La palabra pandemia etimológicamente señala una enfermedad que abarca a todo el pueblo o que se trata de una epidemia que se extiende a muchos países. Es un término que cada día provoca más preocupación y, manejada de forma irresponsable por las redes sociales y cierta prensa, corremos el riesgo de hacer estallar una histeria colectiva.
A ningún fenómeno que ponga en riesgo la vida humana –sea cual sea el número de fallecidos- se le puede restar importancia. Y seguramente son hoy las mujeres a las que el orden natural les confirió la misión de preservar la especie humana, las que ante esta situación anormal pueden sentir la mayor inquietud.
Con el nuevo balance de muertos en China, el número total de víctimas fatales a nivel mundial ascendió a 4.011 por la enfermedad que ya se propagó por 100 países y registró más de 110.000 casos confirmados de contaminación. En forma reiterada la humanidad ha conocido plagas mortíferas que han dejado algunas de ellas bajas desoladoras. Desde que el mundo existe, los virus han resistido y mutado el paso de los siglos. Para no irnos demasiado lejos en el tiempo, arranquemos con la peste negra que asoló al mundo mediterráneo en el siglo XIV dejando un saldo de más de 100 millones de muertos. Ni hablar de la viruela que hasta que Pasteur no descubrió la vacuna, sumó 300 millones de víctimas.

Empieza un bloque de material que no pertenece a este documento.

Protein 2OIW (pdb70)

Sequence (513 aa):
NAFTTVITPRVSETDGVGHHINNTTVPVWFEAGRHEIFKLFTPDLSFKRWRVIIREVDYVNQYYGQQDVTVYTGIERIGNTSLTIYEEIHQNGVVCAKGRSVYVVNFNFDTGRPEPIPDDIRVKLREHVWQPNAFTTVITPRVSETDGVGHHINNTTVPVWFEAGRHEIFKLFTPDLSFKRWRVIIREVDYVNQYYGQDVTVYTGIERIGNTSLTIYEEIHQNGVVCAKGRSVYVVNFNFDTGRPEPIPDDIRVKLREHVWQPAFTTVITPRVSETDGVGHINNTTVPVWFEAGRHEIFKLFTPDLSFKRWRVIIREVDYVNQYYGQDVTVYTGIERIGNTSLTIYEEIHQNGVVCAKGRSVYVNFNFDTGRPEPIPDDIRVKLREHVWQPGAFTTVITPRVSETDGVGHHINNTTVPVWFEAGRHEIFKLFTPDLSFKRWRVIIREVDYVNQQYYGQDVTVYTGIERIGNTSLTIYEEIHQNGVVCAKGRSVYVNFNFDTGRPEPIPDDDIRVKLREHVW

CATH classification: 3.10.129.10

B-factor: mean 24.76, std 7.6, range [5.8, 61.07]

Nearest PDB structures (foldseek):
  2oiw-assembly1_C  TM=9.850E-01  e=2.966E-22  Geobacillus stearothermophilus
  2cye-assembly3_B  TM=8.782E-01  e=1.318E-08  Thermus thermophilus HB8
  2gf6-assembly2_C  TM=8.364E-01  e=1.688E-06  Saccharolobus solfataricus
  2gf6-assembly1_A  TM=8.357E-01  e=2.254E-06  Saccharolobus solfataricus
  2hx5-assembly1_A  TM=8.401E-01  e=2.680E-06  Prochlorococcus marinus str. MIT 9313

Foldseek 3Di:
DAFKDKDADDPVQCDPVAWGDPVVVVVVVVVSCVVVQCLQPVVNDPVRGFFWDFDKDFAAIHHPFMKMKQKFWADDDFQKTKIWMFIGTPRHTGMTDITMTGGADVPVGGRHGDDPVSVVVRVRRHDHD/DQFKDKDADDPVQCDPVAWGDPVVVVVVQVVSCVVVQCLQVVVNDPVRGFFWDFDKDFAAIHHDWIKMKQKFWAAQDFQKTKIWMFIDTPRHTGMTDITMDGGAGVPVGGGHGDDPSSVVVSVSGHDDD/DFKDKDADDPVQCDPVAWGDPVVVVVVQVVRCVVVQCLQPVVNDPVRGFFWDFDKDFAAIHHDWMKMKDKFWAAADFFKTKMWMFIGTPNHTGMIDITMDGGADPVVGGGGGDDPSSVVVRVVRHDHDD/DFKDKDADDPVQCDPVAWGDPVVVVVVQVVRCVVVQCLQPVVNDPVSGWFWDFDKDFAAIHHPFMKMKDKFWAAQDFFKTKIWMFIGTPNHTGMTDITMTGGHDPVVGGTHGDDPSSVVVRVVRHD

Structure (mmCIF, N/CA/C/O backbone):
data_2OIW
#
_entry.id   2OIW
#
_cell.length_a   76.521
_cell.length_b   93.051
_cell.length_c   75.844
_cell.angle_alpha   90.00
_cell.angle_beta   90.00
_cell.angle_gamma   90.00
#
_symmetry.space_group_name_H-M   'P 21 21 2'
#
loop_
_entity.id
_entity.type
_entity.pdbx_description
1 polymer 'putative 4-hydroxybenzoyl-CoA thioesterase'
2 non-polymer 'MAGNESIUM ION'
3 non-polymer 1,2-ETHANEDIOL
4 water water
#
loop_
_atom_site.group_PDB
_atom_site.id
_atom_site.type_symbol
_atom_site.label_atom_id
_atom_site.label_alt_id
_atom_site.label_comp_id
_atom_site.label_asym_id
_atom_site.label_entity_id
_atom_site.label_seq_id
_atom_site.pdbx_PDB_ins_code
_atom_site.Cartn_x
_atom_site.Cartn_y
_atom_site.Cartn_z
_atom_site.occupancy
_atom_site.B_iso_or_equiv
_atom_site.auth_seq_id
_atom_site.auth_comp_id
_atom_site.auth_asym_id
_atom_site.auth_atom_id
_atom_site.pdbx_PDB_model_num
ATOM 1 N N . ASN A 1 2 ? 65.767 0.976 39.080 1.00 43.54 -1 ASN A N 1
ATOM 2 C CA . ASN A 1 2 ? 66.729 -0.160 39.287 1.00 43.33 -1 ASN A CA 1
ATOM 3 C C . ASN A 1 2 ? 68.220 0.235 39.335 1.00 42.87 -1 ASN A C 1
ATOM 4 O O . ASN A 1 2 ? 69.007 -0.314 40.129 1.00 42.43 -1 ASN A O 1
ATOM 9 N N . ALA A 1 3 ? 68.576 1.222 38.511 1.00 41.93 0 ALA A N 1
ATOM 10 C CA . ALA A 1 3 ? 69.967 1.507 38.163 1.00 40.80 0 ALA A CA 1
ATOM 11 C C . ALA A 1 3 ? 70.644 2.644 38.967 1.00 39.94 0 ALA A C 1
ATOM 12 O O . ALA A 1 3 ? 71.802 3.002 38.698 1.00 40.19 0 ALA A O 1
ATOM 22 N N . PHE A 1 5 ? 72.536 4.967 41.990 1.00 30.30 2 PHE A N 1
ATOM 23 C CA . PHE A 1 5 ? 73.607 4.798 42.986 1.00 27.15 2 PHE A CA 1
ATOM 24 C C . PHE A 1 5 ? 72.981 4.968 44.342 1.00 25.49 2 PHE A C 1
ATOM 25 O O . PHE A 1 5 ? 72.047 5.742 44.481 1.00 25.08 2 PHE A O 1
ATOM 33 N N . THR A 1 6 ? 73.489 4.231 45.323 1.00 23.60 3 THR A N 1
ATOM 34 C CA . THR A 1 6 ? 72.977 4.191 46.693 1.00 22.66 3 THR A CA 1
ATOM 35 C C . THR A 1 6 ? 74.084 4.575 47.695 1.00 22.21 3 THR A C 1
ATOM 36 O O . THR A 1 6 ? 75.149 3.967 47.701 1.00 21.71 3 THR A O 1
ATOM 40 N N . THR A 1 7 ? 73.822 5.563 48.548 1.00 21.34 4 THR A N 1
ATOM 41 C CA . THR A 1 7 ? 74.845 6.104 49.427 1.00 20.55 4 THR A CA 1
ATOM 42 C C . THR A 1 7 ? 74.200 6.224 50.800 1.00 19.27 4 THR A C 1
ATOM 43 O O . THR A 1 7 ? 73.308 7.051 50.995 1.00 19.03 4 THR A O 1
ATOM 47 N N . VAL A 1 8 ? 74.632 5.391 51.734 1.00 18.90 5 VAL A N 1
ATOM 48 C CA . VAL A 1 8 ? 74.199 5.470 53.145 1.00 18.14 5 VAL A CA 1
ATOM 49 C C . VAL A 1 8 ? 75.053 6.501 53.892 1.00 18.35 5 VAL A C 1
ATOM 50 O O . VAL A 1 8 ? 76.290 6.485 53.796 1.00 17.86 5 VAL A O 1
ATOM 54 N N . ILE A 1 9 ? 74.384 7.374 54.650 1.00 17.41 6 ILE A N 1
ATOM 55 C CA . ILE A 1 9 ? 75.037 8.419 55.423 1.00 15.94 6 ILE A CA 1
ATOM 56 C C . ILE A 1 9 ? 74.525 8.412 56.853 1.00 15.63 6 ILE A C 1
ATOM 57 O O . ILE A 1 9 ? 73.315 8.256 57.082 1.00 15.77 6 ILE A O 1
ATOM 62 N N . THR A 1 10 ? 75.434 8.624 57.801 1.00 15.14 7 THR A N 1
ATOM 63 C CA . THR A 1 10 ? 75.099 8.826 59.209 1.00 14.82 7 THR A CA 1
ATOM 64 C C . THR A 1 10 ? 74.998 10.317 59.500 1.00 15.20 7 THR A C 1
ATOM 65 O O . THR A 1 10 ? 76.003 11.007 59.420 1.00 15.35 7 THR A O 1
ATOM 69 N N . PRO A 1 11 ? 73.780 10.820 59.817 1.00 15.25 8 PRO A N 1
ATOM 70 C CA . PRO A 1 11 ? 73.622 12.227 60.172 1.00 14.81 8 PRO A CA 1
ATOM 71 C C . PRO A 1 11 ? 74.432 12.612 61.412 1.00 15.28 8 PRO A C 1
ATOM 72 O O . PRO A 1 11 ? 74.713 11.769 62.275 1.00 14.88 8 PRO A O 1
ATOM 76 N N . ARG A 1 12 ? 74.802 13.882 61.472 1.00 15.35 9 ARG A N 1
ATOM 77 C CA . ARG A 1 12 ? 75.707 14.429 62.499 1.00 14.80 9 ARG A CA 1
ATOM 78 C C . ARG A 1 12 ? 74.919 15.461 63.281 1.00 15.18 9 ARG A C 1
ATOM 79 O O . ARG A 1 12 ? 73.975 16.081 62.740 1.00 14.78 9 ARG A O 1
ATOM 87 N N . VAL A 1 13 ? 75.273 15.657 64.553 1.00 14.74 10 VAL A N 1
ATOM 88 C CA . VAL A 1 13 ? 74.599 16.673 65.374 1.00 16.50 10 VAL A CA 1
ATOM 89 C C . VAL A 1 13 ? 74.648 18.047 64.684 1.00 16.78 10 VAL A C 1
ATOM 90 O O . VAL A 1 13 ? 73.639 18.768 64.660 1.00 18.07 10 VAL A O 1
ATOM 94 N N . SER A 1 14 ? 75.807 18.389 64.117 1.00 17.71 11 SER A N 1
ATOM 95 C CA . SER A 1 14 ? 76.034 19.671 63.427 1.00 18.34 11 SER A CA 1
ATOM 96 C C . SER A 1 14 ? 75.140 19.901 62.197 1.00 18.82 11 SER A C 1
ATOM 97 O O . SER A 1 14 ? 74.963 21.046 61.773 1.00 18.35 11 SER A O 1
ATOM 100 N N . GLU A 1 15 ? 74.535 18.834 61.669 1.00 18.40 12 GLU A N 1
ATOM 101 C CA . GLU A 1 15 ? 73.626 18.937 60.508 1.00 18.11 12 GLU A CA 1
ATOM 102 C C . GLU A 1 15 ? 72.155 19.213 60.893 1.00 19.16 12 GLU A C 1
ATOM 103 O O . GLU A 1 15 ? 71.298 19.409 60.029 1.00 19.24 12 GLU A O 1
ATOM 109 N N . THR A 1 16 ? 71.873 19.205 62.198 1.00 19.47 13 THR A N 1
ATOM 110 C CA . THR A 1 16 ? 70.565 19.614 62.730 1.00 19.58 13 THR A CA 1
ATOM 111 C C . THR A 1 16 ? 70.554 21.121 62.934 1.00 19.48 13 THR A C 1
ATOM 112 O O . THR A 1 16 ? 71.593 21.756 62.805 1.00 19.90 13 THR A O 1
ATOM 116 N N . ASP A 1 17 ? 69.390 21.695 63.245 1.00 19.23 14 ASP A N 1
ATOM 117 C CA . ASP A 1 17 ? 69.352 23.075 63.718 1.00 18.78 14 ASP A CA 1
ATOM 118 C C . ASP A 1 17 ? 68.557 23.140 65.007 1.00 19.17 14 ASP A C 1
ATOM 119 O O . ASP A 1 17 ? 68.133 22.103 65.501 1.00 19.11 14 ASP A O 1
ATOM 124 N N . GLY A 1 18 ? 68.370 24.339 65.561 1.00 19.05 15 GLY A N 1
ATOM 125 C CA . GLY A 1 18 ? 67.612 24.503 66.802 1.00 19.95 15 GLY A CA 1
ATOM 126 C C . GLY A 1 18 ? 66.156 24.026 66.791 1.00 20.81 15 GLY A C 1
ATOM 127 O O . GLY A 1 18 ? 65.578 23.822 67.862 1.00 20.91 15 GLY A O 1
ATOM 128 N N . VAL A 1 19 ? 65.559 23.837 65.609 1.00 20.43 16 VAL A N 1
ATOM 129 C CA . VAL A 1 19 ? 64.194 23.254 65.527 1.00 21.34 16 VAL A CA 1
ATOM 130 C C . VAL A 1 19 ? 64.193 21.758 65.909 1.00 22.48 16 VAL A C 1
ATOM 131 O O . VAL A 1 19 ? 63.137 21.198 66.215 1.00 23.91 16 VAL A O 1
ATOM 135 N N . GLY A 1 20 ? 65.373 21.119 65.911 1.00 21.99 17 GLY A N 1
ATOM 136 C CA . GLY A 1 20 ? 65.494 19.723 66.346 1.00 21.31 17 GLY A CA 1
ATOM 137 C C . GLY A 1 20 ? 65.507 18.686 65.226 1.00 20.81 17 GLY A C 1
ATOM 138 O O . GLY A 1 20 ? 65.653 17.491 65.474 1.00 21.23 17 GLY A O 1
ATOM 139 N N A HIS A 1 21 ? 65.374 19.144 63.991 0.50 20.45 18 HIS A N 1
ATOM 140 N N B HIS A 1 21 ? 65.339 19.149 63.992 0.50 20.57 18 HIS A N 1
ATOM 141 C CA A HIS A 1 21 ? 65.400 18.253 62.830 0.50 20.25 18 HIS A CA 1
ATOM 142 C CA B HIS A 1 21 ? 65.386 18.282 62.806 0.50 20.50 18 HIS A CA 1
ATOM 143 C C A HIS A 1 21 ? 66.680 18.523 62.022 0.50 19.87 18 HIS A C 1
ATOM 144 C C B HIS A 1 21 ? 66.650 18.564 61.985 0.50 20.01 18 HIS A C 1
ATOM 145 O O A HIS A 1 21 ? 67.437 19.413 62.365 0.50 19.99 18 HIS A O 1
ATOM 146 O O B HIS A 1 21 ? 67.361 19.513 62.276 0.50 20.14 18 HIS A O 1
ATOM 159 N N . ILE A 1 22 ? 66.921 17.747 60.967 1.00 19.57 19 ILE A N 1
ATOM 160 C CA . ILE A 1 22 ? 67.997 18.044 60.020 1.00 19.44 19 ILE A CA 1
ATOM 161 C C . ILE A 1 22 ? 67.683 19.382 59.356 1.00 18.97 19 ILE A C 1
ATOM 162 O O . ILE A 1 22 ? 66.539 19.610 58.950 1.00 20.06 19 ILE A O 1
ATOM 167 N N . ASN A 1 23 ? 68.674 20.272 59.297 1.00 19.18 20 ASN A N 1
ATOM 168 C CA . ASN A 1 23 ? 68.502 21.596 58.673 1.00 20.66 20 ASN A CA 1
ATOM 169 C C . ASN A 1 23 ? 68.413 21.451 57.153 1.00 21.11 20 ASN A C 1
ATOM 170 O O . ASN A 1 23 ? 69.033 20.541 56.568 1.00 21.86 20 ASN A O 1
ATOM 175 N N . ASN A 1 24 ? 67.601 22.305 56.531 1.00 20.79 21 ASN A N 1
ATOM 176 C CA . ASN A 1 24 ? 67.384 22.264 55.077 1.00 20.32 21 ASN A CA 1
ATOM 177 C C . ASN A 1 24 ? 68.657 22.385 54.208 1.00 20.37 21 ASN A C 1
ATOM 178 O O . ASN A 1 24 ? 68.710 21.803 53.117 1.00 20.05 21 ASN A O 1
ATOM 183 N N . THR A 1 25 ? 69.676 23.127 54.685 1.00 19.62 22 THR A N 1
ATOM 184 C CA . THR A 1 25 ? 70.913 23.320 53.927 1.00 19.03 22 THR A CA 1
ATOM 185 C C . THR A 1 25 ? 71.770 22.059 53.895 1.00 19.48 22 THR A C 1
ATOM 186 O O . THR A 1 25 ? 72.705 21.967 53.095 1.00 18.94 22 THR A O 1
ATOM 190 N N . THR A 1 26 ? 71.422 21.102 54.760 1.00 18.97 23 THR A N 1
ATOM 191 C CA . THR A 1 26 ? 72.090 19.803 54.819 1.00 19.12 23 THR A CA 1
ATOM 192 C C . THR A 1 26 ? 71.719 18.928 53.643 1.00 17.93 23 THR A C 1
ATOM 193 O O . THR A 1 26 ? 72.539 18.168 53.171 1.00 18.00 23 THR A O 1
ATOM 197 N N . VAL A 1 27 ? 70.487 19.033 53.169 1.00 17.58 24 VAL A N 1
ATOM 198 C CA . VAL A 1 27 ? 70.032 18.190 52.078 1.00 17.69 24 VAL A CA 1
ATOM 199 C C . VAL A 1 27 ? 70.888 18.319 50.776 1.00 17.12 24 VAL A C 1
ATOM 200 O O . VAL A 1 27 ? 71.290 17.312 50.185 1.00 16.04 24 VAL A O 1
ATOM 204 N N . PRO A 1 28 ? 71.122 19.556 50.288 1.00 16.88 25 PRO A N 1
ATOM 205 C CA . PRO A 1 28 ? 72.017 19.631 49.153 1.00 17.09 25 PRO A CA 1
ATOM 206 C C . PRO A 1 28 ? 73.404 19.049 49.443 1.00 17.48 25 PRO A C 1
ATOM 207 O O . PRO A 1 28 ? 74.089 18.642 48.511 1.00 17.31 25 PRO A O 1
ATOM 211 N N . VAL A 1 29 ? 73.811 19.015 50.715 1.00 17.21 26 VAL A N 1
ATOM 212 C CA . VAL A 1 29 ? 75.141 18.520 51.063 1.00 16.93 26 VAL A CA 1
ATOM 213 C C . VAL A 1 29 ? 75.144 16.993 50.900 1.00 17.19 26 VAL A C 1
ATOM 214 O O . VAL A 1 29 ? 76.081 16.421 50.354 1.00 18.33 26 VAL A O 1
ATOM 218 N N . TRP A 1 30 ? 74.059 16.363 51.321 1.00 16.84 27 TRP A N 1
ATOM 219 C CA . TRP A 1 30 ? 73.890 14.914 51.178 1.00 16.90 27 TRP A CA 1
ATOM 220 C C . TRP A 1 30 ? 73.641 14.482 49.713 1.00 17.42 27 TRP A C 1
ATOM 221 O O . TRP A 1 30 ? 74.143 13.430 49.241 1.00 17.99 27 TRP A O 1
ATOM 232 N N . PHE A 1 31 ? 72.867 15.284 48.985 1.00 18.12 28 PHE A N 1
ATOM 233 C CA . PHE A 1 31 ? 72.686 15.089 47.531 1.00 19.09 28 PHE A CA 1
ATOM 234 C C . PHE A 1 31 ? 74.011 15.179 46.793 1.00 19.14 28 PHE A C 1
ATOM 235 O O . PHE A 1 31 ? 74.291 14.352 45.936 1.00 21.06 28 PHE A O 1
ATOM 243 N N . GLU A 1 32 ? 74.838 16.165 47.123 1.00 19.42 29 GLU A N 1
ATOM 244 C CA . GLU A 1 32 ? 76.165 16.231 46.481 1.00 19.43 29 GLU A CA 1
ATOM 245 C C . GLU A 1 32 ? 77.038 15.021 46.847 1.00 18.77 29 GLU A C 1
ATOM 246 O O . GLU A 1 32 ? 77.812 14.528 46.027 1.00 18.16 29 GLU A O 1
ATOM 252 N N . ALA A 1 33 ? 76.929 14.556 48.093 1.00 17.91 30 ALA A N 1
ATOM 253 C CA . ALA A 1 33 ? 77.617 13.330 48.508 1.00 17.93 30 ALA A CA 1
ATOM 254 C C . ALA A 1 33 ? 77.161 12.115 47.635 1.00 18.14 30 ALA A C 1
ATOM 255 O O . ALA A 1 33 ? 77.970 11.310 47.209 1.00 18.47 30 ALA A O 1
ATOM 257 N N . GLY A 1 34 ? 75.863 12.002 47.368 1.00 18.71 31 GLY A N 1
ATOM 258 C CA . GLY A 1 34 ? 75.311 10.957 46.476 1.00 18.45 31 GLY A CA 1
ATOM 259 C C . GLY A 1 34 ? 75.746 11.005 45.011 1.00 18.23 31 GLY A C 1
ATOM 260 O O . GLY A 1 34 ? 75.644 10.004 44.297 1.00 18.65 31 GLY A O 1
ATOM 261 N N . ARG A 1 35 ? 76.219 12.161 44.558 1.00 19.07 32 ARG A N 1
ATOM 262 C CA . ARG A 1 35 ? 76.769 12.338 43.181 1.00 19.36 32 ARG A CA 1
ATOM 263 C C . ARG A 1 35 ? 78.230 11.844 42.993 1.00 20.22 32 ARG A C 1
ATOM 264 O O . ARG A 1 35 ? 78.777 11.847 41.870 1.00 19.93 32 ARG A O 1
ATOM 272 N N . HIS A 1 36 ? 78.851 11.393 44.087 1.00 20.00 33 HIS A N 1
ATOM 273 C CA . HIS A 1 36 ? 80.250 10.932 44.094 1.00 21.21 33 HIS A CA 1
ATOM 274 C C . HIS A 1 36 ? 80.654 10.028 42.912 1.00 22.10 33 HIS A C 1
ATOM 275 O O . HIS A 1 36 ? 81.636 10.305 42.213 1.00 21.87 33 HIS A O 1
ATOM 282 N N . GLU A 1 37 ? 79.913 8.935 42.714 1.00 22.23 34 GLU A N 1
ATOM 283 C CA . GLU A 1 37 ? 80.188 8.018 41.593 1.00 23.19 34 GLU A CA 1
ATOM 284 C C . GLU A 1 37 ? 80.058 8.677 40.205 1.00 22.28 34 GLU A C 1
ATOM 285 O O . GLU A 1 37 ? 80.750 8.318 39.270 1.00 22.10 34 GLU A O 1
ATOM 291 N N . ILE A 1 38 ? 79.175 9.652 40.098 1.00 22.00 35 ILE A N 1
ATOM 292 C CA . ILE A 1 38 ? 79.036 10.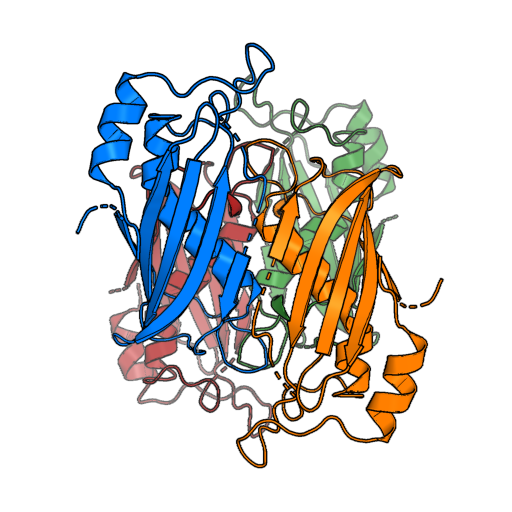415 38.880 1.00 21.57 35 ILE A CA 1
ATOM 293 C C . ILE A 1 38 ? 80.266 11.268 38.673 1.00 20.85 35 ILE A C 1
ATOM 294 O O . ILE A 1 38 ? 80.837 11.235 37.591 1.00 21.46 35 ILE A O 1
ATOM 299 N N . PHE A 1 39 ? 80.665 12.045 39.677 1.00 20.19 36 PHE A N 1
ATOM 300 C CA . PHE A 1 39 ? 81.909 12.830 39.607 1.00 20.13 36 PHE A CA 1
ATOM 301 C C . PHE A 1 39 ? 83.087 11.924 39.204 1.00 20.47 36 PHE A C 1
ATOM 302 O O . PHE A 1 39 ? 83.941 12.317 38.395 1.00 20.51 36 PHE A O 1
ATOM 310 N N . LYS A 1 40 ? 83.104 10.707 39.740 1.00 19.49 37 LYS A N 1
ATOM 311 C CA . LYS A 1 40 ? 84.223 9.806 39.511 1.00 21.10 37 LYS A CA 1
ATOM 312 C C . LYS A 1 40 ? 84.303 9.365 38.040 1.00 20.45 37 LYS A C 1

No sigamos enumerando las calamidades de la salud de ese ser finito que se llama hombre. Bástenos recordar que en la antigüedad romana, con una población total de 50 a 60 millones (y no los 7,5 mil millones que suman hoy), la peste Antonina en el siglo II, que se cree fue el sarampión, cobró 5 millones de vidas y provocó el comienzo del fin del Imperio Romano. Y la plaga de Justiniano, en el siglo VI, que azotó a todo el Mediterráneo y no solo el Imperio de Oriente, llegó a cobrarse 5.000 vidas por día (25 millones en total), según los historiadores, y se llevó por delante a la mitad de la población de Constantinopla, la actual Estambul.
Hablando de pandemias letales –ya ingresados en la era del auge de la ciencia, hace 100 años- no podemos dejar de recordar la que se conoció como “gripe española” (que no se inició ni tuvo sus consecuencias mayores en España, pero que sin embargo fue el único país que finalizada la bochornosa Gran Guerra, permitió que su prensa la denunciara), que a partir de 1918, en un solo año mató a 75 millones de personas, sumando más dramatismo al infame conflicto bélico iniciando el comienzo de la erosión de la Civilización Mediterránea.
¿Qué tiene que ver el drama de la impotencia de no poder garantizar la mutación de los virus y crear un blindaje a la salud humana con las leyes de la economía?
Ambos fenómenos sí tienen un componente real, medible físicamente, pero poseen otro más poderoso, ubicado en la mente humana – y fácil de manipular – capaz de provocar grandes distorsiones de la realidad, provocando dolores que hieren el tejido social.
Las turbulencias bursátiles como las pandemias se vienen repitiendo en forma cíclica.
Pongamos el foco en la mayor -y también madre de todas ellas-, la de octubre de 1929. Es la equivalente a la peste negra de fines del medioevo. El colapso de Wall Street, al igual que la “peste española” actuó como corolario de la Primera Guerra Mundial, contribuyendo a la Gran Depresión que asoló sin piedad al mundo de la década de los ‘30.
Y así llegamos al 2008 con la quiebra del Lehman Brothers, cuyas heridas creíamos habían cicatrizado. Pero lo sucedido el pasado lunes en los principales mercados de bolsa nos hace dudar.
Pase lo que pase, en este mundo global donde las angustias y las alegrías se comparten al instante, el mandato que nos viene de la historia que debemos tener claro, es que las crisis siempre las hemos superado y nuestra raíz humana nos exige resistir a las adversidades y no capitular.